At WWDC 2017 Apple released first Core ML. Core ML is Apple’s machine learning framework for doing on-device inference. Core ML is not the only way to do on-device inference, there are tens of libraries and frameworks that are compatible with iOS, but that’s beyond the scope of this article. From the YOLOv7 official repository, we can get the export script to convert trained PyTorch model to Core ML format effortlessly. However, keep one thing in mind, YOLOv7 is a popular open source project, new changes and updates are added very quickly. I’m also very glad to send a PR to improve the export script last night due to this writing 😃.
After you got the exported Core ML models, no kidding, you have tons of things in your todo list. Matthijs Hollemans has already written an insightful article in his blog, be sure to checkout and support his efforts! Here is my short list:
- Configure your Core ML model in a particular way. You can either append NMS to your model or write a lot of additional Swift code. IMHO, this is the most difficult part if you know nothing about the object detection model.

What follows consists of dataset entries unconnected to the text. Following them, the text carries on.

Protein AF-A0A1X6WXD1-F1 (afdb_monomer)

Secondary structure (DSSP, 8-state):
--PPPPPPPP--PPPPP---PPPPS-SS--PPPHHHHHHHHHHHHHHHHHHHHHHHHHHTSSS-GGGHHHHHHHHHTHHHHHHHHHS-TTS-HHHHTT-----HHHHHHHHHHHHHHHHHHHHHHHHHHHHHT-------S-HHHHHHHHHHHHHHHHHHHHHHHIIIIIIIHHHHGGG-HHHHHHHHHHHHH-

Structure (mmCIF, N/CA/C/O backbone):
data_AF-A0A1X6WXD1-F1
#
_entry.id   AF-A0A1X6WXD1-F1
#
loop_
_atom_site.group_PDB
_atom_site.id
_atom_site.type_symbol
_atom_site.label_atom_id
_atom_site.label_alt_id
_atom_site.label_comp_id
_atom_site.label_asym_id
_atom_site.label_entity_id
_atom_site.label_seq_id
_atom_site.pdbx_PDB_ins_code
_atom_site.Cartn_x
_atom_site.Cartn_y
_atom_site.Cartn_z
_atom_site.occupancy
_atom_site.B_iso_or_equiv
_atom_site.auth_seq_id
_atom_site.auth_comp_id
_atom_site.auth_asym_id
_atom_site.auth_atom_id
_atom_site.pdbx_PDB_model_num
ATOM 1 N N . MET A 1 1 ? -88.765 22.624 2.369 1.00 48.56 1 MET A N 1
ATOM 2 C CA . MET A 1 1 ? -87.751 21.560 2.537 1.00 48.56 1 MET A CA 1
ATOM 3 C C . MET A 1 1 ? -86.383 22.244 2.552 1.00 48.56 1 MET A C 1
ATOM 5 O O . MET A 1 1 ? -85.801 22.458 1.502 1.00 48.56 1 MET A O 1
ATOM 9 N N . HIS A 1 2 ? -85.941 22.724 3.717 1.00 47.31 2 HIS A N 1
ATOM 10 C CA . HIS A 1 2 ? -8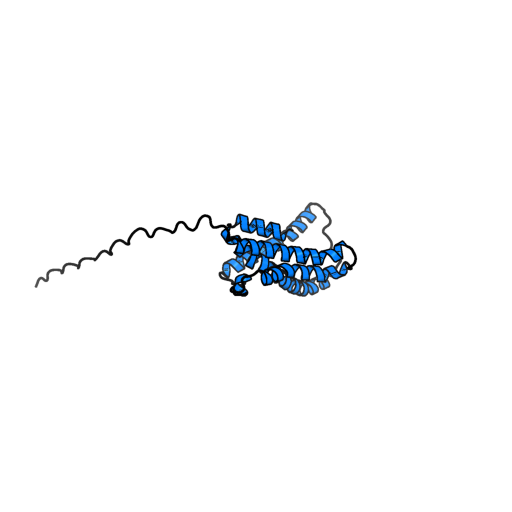4.660 23.423 3.893 1.00 47.31 2 HIS A CA 1
ATOM 11 C C . HIS A 1 2 ? -83.834 22.622 4.902 1.00 47.31 2 HIS A C 1
ATOM 13 O O . HIS A 1 2 ? -84.168 22.594 6.082 1.00 47.31 2 HIS A O 1
ATOM 19 N N . LEU A 1 3 ? -82.805 21.923 4.421 1.00 53.38 3 LEU A N 1
ATOM 20 C CA . LEU A 1 3 ? -81.825 21.232 5.257 1.00 53.38 3 LEU A CA 1
ATOM 21 C C . LEU A 1 3 ? -80.667 22.197 5.535 1.00 53.38 3 LEU A C 1
ATOM 23 O O . LEU A 1 3 ? -80.061 22.724 4.604 1.00 53.38 3 LEU A O 1
ATOM 27 N N . ALA A 1 4 ? -80.406 22.456 6.815 1.00 57.50 4 ALA A N 1
ATOM 28 C CA . ALA A 1 4 ? -79.294 23.281 7.274 1.00 57.50 4 ALA A CA 1
ATOM 29 C C . ALA A 1 4 ? -77.946 22.546 7.097 1.00 57.50 4 ALA A C 1
ATOM 31 O O . ALA A 1 4 ? -77.901 21.321 7.234 1.00 57.50 4 ALA A O 1
ATOM 32 N N . PRO A 1 5 ? -76.841 23.263 6.818 1.00 61.25 5 PRO A N 1
ATOM 33 C CA . PRO A 1 5 ? -75.534 22.651 6.612 1.00 61.25 5 PRO A CA 1
ATOM 34 C C . PRO A 1 5 ? -74.888 22.230 7.941 1.00 61.25 5 PRO A C 1
ATOM 36 O O . PRO A 1 5 ? -74.872 22.977 8.919 1.00 61.25 5 PRO A O 1
ATOM 39 N N . SER A 1 6 ? -74.350 21.012 7.964 1.00 67.75 6 SER A N 1
ATOM 40 C CA . SER A 1 6 ? -73.654 20.414 9.106 1.00 67.75 6 SER A CA 1
ATOM 41 C C . SER A 1 6 ? -72.299 21.090 9.355 1.00 67.75 6 SER A C 1
ATOM 43 O O . SER A 1 6 ? -71.526 21.302 8.423 1.00 67.75 6 SER A O 1
ATOM 45 N N . ALA A 1 7 ? -71.998 21.412 10.615 1.00 71.25 7 ALA A N 1
ATOM 46 C CA . ALA A 1 7 ? -70.730 22.021 11.015 1.00 71.25 7 ALA A CA 1
ATOM 47 C C . ALA A 1 7 ? -69.546 21.029 10.900 1.00 71.25 7 ALA A C 1
ATOM 49 O O . ALA A 1 7 ? -69.711 19.850 11.225 1.00 71.25 7 ALA A O 1
ATOM 50 N N . PRO A 1 8 ? -68.346 21.478 10.481 1.00 67.56 8 PRO A N 1
ATOM 51 C CA . PRO A 1 8 ? -67.167 20.620 10.392 1.00 67.56 8 PRO A CA 1
ATOM 52 C C . PRO A 1 8 ? -66.574 20.303 11.776 1.00 67.56 8 PRO A C 1
ATOM 54 O O . PRO A 1 8 ? -66.533 21.147 12.671 1.00 67.56 8 PRO A O 1
ATOM 57 N N . ALA A 1 9 ? -66.093 19.067 11.936 1.00 72.06 9 ALA A N 1
ATOM 58 C CA . ALA A 1 9 ? -65.501 18.560 13.171 1.00 72.06 9 ALA A CA 1
ATOM 59 C C . ALA A 1 9 ? -64.165 19.256 13.524 1.00 72.06 9 ALA A C 1
ATOM 61 O O . ALA A 1 9 ? -63.400 19.622 12.626 1.00 72.06 9 ALA A O 1
ATOM 62 N N . PRO A 1 10 ? -63.836 19.411 14.823 1.00 64.69 10 PRO A N 1
ATOM 63 C CA . PRO A 1 10 ? -62.622 20.095 15.256 1.00 64.69 10 PRO A CA 1
ATOM 64 C C . PRO A 1 10 ? -61.360 19.285 14.925 1.00 64.69 10 PRO A C 1
ATOM 66 O O . PRO A 1 10 ? -61.199 18.135 15.338 1.00 64.69 10 PRO A O 1
ATOM 69 N N . VAL A 1 11 ? -60.428 19.919 14.212 1.00 72.00 11 VAL A N 1
ATOM 70 C CA . VAL A 1 11 ? -59.100 19.376 13.898 1.00 72.00 11 VAL A CA 1
ATOM 71 C C . VAL A 1 11 ? -58.267 19.300 15.183 1.00 72.00 11 VAL A C 1
ATOM 73 O O . VAL A 1 11 ? -57.870 20.326 15.739 1.00 72.00 11 VAL A O 1
ATOM 76 N N . ARG A 1 12 ? -57.978 18.084 15.668 1.00 65.88 12 ARG A N 1
ATOM 77 C CA . ARG A 1 12 ? -57.019 17.865 16.767 1.00 65.88 12 ARG A CA 1
ATOM 78 C C . ARG A 1 12 ? -55.612 18.236 16.295 1.00 65.88 12 ARG A C 1
ATOM 80 O O . ARG A 1 12 ? -55.064 17.575 15.417 1.00 65.88 12 ARG A O 1
ATOM 87 N N . ARG A 1 13 ? -55.010 19.264 16.899 1.00 68.56 13 ARG A N 1
ATOM 88 C CA . ARG A 1 13 ? -53.580 19.554 16.724 1.00 68.56 13 ARG A CA 1
ATOM 89 C C . ARG A 1 13 ? -52.747 18.506 17.481 1.00 68.56 13 ARG A C 1
ATOM 91 O O . ARG A 1 13 ? -53.085 18.218 18.631 1.00 68.56 13 ARG A O 1
ATOM 98 N N . PRO A 1 14 ? -51.689 17.936 16.879 1.00 64.69 14 PRO A N 1
ATOM 99 C CA . PRO A 1 14 ? -50.754 17.078 17.599 1.00 64.69 14 PRO A CA 1
ATOM 100 C C . PRO A 1 14 ? -50.021 17.883 18.681 1.00 64.69 14 PRO A C 1
ATOM 102 O O . PRO A 1 14 ? -49.729 19.066 18.500 1.00 64.69 14 PRO A O 1
ATOM 105 N N . ALA A 1 15 ? -49.773 17.242 19.823 1.00 72.12 15 ALA A N 1
ATOM 106 C CA . ALA A 1 15 ? -49.059 17.841 20.945 1.00 72.12 15 ALA A CA 1
ATOM 107 C C . ALA A 1 15 ? -47.616 18.215 20.540 1.00 72.12 15 ALA A C 1
ATOM 109 O O . ALA A 1 15 ? -47.012 17.489 19.747 1.00 72.12 15 ALA A O 1
ATOM 110 N N . PRO A 1 16 ? -47.056 19.319 21.068 1.00 65.69 16 PRO A N 1
ATOM 111 C CA . PRO A 1 16 ? -45.672 19.695 20.805 1.00 65.69 16 PRO A CA 1
ATOM 112 C C . PRO A 1 16 ? -44.719 18.609 21.321 1.00 65.69 16 PRO A C 1
ATOM 114 O O . PRO A 1 16 ? -44.804 18.180 22.472 1.00 65.69 16 PRO A O 1
ATOM 117 N N . GLU A 1 17 ? -43.828 18.157 20.440 1.00 64.50 17 GLU A N 1
ATOM 118 C CA . GLU A 1 17 ? -42.759 17.211 20.749 1.00 64.50 17 GLU A CA 1
ATOM 119 C C . GLU A 1 17 ? -41.848 17.803 21.843 1.00 64.50 17 GLU A C 1
ATOM 121 O O . GLU A 1 17 ? -41.501 18.987 21.763 1.00 64.50 17 GLU A O 1
ATOM 126 N N . PRO A 1 18 ? -41.461 17.038 22.881 1.00 63.66 18 PRO A N 1
ATOM 127 C CA . PRO A 1 18 ? -40.590 17.548 23.931 1.00 63.66 18 PRO A CA 1
ATOM 128 C C . PRO A 1 18 ? -39.228 17.934 23.344 1.00 63.66 18 PRO A C 1
ATOM 130 O O . PRO A 1 18 ? -38.431 17.088 22.934 1.00 63.66 18 PRO A O 1
ATOM 133 N N . VAL A 1 19 ? -38.972 19.241 23.317 1.00 65.69 19 VAL A N 1
ATOM 134 C CA . VAL A 1 19 ? -37.681 19.835 22.979 1.00 65.69 19 VAL A CA 1
ATOM 135 C C . VAL A 1 19 ? -36.652 19.381 24.012 1.00 65.69 19 VAL A C 1
ATOM 137 O O . VAL A 1 19 ? -36.788 19.663 25.199 1.00 65.69 19 VAL A O 1
ATOM 140 N N . GLY A 1 20 ? -35.598 18.717 23.538 1.00 57.03 20 GLY A N 1
ATOM 141 C CA . GLY A 1 20 ? -34.371 18.505 24.301 1.00 57.03 20 GLY A CA 1
ATOM 142 C C . GLY A 1 20 ? -34.210 17.099 24.869 1.00 57.03 20 GLY A C 1
ATOM 143 O O . GLY A 1 20 ? -34.430 16.859 26.052 1.00 57.03 20 GLY A O 1
ATOM 144 N N . ARG A 1 21 ? -33.666 16.185 24.058 1.00 58.44 21 ARG A N 1
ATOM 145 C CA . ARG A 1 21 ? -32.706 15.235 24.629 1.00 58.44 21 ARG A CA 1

- Specify camera resolution, don’t simply select the highest resolution available if your app doesn’t require it.
- Resize or crop your input image to fit network input dimension, it depends on your application.
- Feed modified images to your model in a correct orientation.
- Fix Vision’s weird orin.
- Convert bounding boxes coordinate system for display. This is also a trickier part, you need some iOS development experiences and a pencil for calculation 😎.
According to Hollemans’s article, there are at least 5 different coordinate systems you need to take care, not to mention how to handle real-time capturing correctly and efficiently is also non-trivial. You can follow these two articles to learn how to create a custom camera view.
At the latest WWDC 2022, Apple introduced even more performance tools to its CoreML toolchain, now you can check your model’s metadata via performance reports and Core ML Instrument without writing any code. You can also use computeUnits = .cpuAndNeuralEngine
if you don’t want to use the GPU but always force the model to run on the CPU and ANE if available.
You can learn more about ANE from the following repository, thank you again Hollemans.
Here are snapshots from my model’s performance reports.
There is no significant inference speed differences among quantization models, but the model size only about half the size. It’s a good thing for your mobile applications.
Finally, you have a working YOLOv7 Core ML model on the iOS devices, be careful of the heat🔥. Happy coding!
Any opinions expressed are solely my own and do not express the views or opinions of my employer.